The youth of America, especially, wept.
Moonlight Serenade brings millions of young and old to tears, with a lump in throats as we remember the closeness of that last dance, as two hearts enfold into one across a dance floor as love blooms.
Alton Glenn Miller was born in Clarinda, Iowa of average parents on March 1, 1904, in the farm belt of America. He had nothing to distinguish him from any other young man except for his love of music. He took up the trombone when he was 16 and it changed his life. He deserted a college education at the University of Colorado in search of a musical career and played in various dance bands that toured the country in the late twenties and thirties. He also discovered, that he could produce musical arrangements. Swing orchestras that profited from his talents included Benny Goodman and both Jimmy and Tommy Dorsey. He collaborated with drummer Gene Krupa and arranged songs for the likes of Bing Crosby and Judy Garland.
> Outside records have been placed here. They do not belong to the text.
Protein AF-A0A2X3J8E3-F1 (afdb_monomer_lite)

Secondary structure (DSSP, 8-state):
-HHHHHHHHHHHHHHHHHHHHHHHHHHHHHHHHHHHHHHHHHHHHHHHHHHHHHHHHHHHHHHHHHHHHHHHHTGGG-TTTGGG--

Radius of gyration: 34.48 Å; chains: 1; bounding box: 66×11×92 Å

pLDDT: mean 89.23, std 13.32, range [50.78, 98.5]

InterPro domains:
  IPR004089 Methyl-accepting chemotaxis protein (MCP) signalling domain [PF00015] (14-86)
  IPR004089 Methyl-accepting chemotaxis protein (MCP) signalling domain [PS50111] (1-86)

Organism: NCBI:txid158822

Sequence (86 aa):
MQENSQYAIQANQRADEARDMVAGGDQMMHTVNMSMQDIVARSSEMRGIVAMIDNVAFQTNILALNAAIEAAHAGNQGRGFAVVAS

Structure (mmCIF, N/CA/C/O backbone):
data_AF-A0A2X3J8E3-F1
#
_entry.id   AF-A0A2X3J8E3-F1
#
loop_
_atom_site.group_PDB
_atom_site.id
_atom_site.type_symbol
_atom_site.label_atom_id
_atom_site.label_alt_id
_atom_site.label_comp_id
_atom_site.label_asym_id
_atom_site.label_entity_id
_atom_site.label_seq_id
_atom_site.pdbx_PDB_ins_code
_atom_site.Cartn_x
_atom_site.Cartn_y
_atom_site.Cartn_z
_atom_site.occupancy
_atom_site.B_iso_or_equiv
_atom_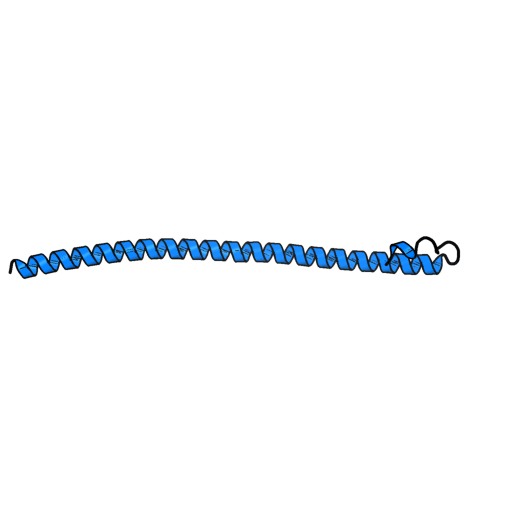site.auth_seq_id
_atom_site.auth_comp_id
_atom_site.auth_asym_id
_atom_site.auth_atom_id
_atom_site.pdbx_PDB_model_num
ATOM 1 N N . MET A 1 1 ? -34.272 -5.432 51.417 1.00 64.62 1 MET A N 1
ATOM 2 C CA . MET A 1 1 ? -34.930 -5.146 50.116 1.00 64.62 1 MET A CA 1
ATOM 3 C C . MET A 1 1 ? -34.344 -3.921 49.412 1.00 64.62 1 MET A C 1
ATOM 5 O O . MET A 1 1 ? -34.152 -4.006 48.208 1.00 64.62 1 MET A O 1
ATOM 9 N N . GLN A 1 2 ? -34.022 -2.824 50.117 1.00 72.00 2 GLN A N 1
ATOM 10 C CA . GLN A 1 2 ? -33.393 -1.636 49.504 1.00 72.00 2 GLN A CA 1
ATOM 11 C C . GLN A 1 2 ? -32.048 -1.935 48.817 1.00 72.00 2 GLN A C 1
ATOM 13 O O . GLN A 1 2 ? -31.870 -1.531 47.675 1.00 72.00 2 GLN A O 1
ATOM 18 N N . GLU A 1 3 ? -31.157 -2.712 49.443 1.00 78.62 3 GLU A N 1
ATOM 19 C CA . GLU A 1 3 ? -29.886 -3.113 48.813 1.00 78.62 3 GLU A CA 1
ATOM 20 C C . GLU A 1 3 ? -30.089 -3.924 47.527 1.00 78.62 3 GLU A C 1
ATOM 22 O O . GLU A 1 3 ? -29.490 -3.595 46.513 1.00 78.62 3 GLU A O 1
ATOM 27 N N . ASN A 1 4 ? -30.980 -4.926 47.512 1.00 84.12 4 ASN A N 1
ATOM 28 C CA . ASN A 1 4 ? -31.276 -5.696 46.291 1.00 84.12 4 ASN A CA 1
ATOM 29 C C . ASN A 1 4 ? -31.764 -4.808 45.137 1.00 84.12 4 ASN A C 1
ATOM 31 O O . ASN A 1 4 ? -31.380 -5.030 43.992 1.00 84.12 4 ASN A O 1
ATOM 35 N N . SER A 1 5 ? -32.594 -3.805 45.435 1.00 88.88 5 SER A N 1
ATOM 36 C CA . SER A 1 5 ? -33.047 -2.826 44.439 1.00 88.88 5 SER A CA 1
ATOM 37 C C . SER A 1 5 ? -31.874 -2.002 43.899 1.00 88.88 5 SER A C 1
ATOM 39 O O . SER A 1 5 ? -31.719 -1.839 42.691 1.00 88.88 5 SER A O 1
ATOM 41 N N . GLN A 1 6 ? -30.984 -1.555 44.787 1.00 90.88 6 GLN A N 1
ATOM 42 C CA . GLN A 1 6 ? -29.800 -0.786 44.415 1.00 90.88 6 GLN A CA 1
ATOM 43 C C . GLN A 1 6 ? -28.806 -1.615 43.582 1.00 90.88 6 GLN A C 1
ATOM 45 O O . GLN A 1 6 ? -28.288 -1.119 42.583 1.00 90.88 6 GLN A O 1
ATOM 50 N N . TYR A 1 7 ? -28.605 -2.892 43.924 1.00 90.69 7 TYR A N 1
ATOM 51 C CA . TYR A 1 7 ? -27.811 -3.833 43.129 1.00 90.69 7 TYR A CA 1
ATOM 52 C C . TYR A 1 7 ? -28.407 -4.059 41.734 1.00 90.69 7 TYR A C 1
ATOM 54 O O . TYR A 1 7 ? -27.665 -4.066 40.753 1.00 90.69 7 TYR A O 1
ATOM 62 N N . ALA A 1 8 ? -29.732 -4.191 41.617 1.00 92.94 8 ALA A N 1
ATOM 63 C CA . ALA A 1 8 ? -30.403 -4.362 40.328 1.00 92.94 8 ALA A CA 1
ATOM 64 C C . ALA A 1 8 ? -30.271 -3.122 39.423 1.00 92.94 8 ALA A C 1
ATOM 66 O O . ALA A 1 8 ? -30.066 -3.260 38.216 1.00 92.94 8 ALA A O 1
ATOM 67 N N . ILE A 1 9 ? -30.343 -1.914 39.992 1.00 93.88 9 ILE A N 1
ATOM 68 C CA . ILE A 1 9 ? -30.129 -0.657 39.255 1.00 93.88 9 ILE A CA 1
ATOM 69 C C . ILE A 1 9 ? -28.681 -0.568 38.767 1.00 93.88 9 ILE A C 1
ATOM 71 O O . ILE A 1 9 ? -28.438 -0.314 37.590 1.00 93.88 9 ILE A O 1
ATOM 75 N N . GLN A 1 10 ? -27.718 -0.839 39.650 1.00 95.12 10 GLN A N 1
ATOM 76 C CA . GLN A 1 10 ? -26.298 -0.756 39.311 1.00 95.12 10 GLN A CA 1
ATOM 77 C C . GLN A 1 10 ? -25.898 -1.797 38.249 1.00 95.12 10 GLN A C 1
ATOM 79 O O . GLN A 1 10 ? -25.087 -1.509 37.372 1.00 95.12 10 GLN A O 1
ATOM 84 N N . ALA A 1 11 ? -26.492 -2.994 38.292 1.00 94.88 11 ALA A N 1
ATOM 85 C CA . ALA A 1 11 ? -26.298 -4.022 37.273 1.00 94.88 11 ALA A CA 1
ATOM 86 C C . ALA A 1 11 ? -26.859 -3.607 35.902 1.00 94.88 11 ALA A C 1
ATOM 88 O O . ALA A 1 11 ? -26.192 -3.829 34.894 1.00 94.88 11 ALA A O 1
ATOM 89 N N . ASN A 1 12 ? -28.040 -2.976 35.857 1.00 95.81 12 ASN A N 1
ATOM 90 C CA . ASN A 1 12 ? -28.593 -2.439 34.607 1.00 95.81 12 ASN A CA 1
ATOM 91 C C . ASN A 1 12 ? -27.700 -1.341 34.028 1.00 95.81 12 ASN A C 1
ATOM 93 O O . ASN A 1 12 ? -27.377 -1.388 32.848 1.00 95.81 12 ASN A O 1
ATOM 97 N N . GLN A 1 13 ? -27.226 -0.420 34.867 1.00 96.62 13 GLN A N 1
ATOM 98 C CA . GLN A 1 13 ? -26.358 0.665 34.418 1.00 96.62 13 GLN A CA 1
ATOM 99 C C . GLN A 1 13 ? -25.049 0.143 33.807 1.00 96.62 13 GLN A C 1
ATOM 101 O O . GLN A 1 13 ? -24.662 0.565 32.723 1.00 96.62 13 GLN A O 1
ATOM 106 N N . ARG A 1 14 ? -24.413 -0.854 34.437 1.00 96.31 14 ARG A N 1
ATOM 107 C CA . ARG A 1 14 ? -23.227 -1.515 33.863 1.00 96.31 14 ARG A CA 1
ATOM 108 C C . ARG A 1 14 ? -23.534 -2.265 32.567 1.00 96.31 14 ARG A C 1
ATOM 110 O O . ARG A 1 14 ? -22.679 -2.335 31.689 1.00 96.31 14 ARG A O 1
ATOM 117 N N . ALA A 1 15 ? -24.720 -2.862 32.452 1.00 97.00 15 ALA A N 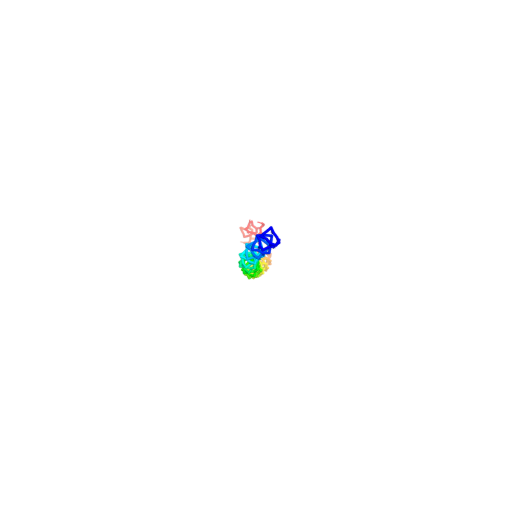1
ATOM 118 C CA . ALA A 1 15 ? -25.134 -3.533 31.225 1.00 97.00 15 ALA A CA 1
ATOM 119 C C . ALA A 1 15 ? -25.334 -2.534 30.075 1.00 97.00 15 ALA A C 1
ATOM 121 O O . ALA A 1 15 ? -24.962 -2.843 28.945 1.00 97.00 15 ALA A O 1
ATOM 122 N N . ASP A 1 16 ? -25.864 -1.343 30.357 1.00 97.44 16 ASP A N 1
ATOM 123 C CA . ASP A 1 16 ? -26.009 -0.272 29.369 1.00 97.44 16 ASP A CA 1
ATOM 124 C C . ASP A 1 16 ? -24.646 0.294 28.946 1.00 97.44 16 ASP A C 1
ATOM 126 O O . ASP A 1 16 ? -24.359 0.354 27.754 1.00 97.44 16 ASP A O 1
ATOM 130 N N . GLU A 1 17 ? -23.740 0.555 29.893 1.00 97.12 17 GLU A N 1
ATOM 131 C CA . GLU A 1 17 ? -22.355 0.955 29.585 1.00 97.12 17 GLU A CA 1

Miller became best known for what has always been called “The Miller Sound,” which came about when he fused a clarinet playing the melodic line with a tenor sax and with three saxophones in the background, harmonizing with the same octave. On May 17, 1939 he was booked into the Glen Island Casino in New Rochelle, New York and became an overnight sensation. His appearance broke all attendance records when almost 2000 young dancers crowded the floor. By dawn, every music publication in the world knew that something big was happening. The young man from Iowa was collecting fans like women collecting flies in the amen corner of a church at a hot August revival.
I happened to be living in New York in September 1942 when Glenn gave his 2 hour and 45 minute farewell performance and I was right down in front when he said goodbye to us all with “Moonlight Serenade.”
Folks, Glenn related to the human condition and his listeners got it. He made us feel good about ourselves. He understood his audience. I can think of only one other person today who, like Glenn, will live long beyond the English invasion of the sixties, and Motown. That man has his great “E Street band” to support him. He sings. He sings from the heart to us all and understands the human condition. His music also plays to the heart and soul because he is one of us, coming from nowhere, but certainly reaching us all; that is Bruce Springsteen.
Isn’t nice to remember someone who was not related to us by heritage, but who had so much input into who we are and how we feel about one another? Just sayin’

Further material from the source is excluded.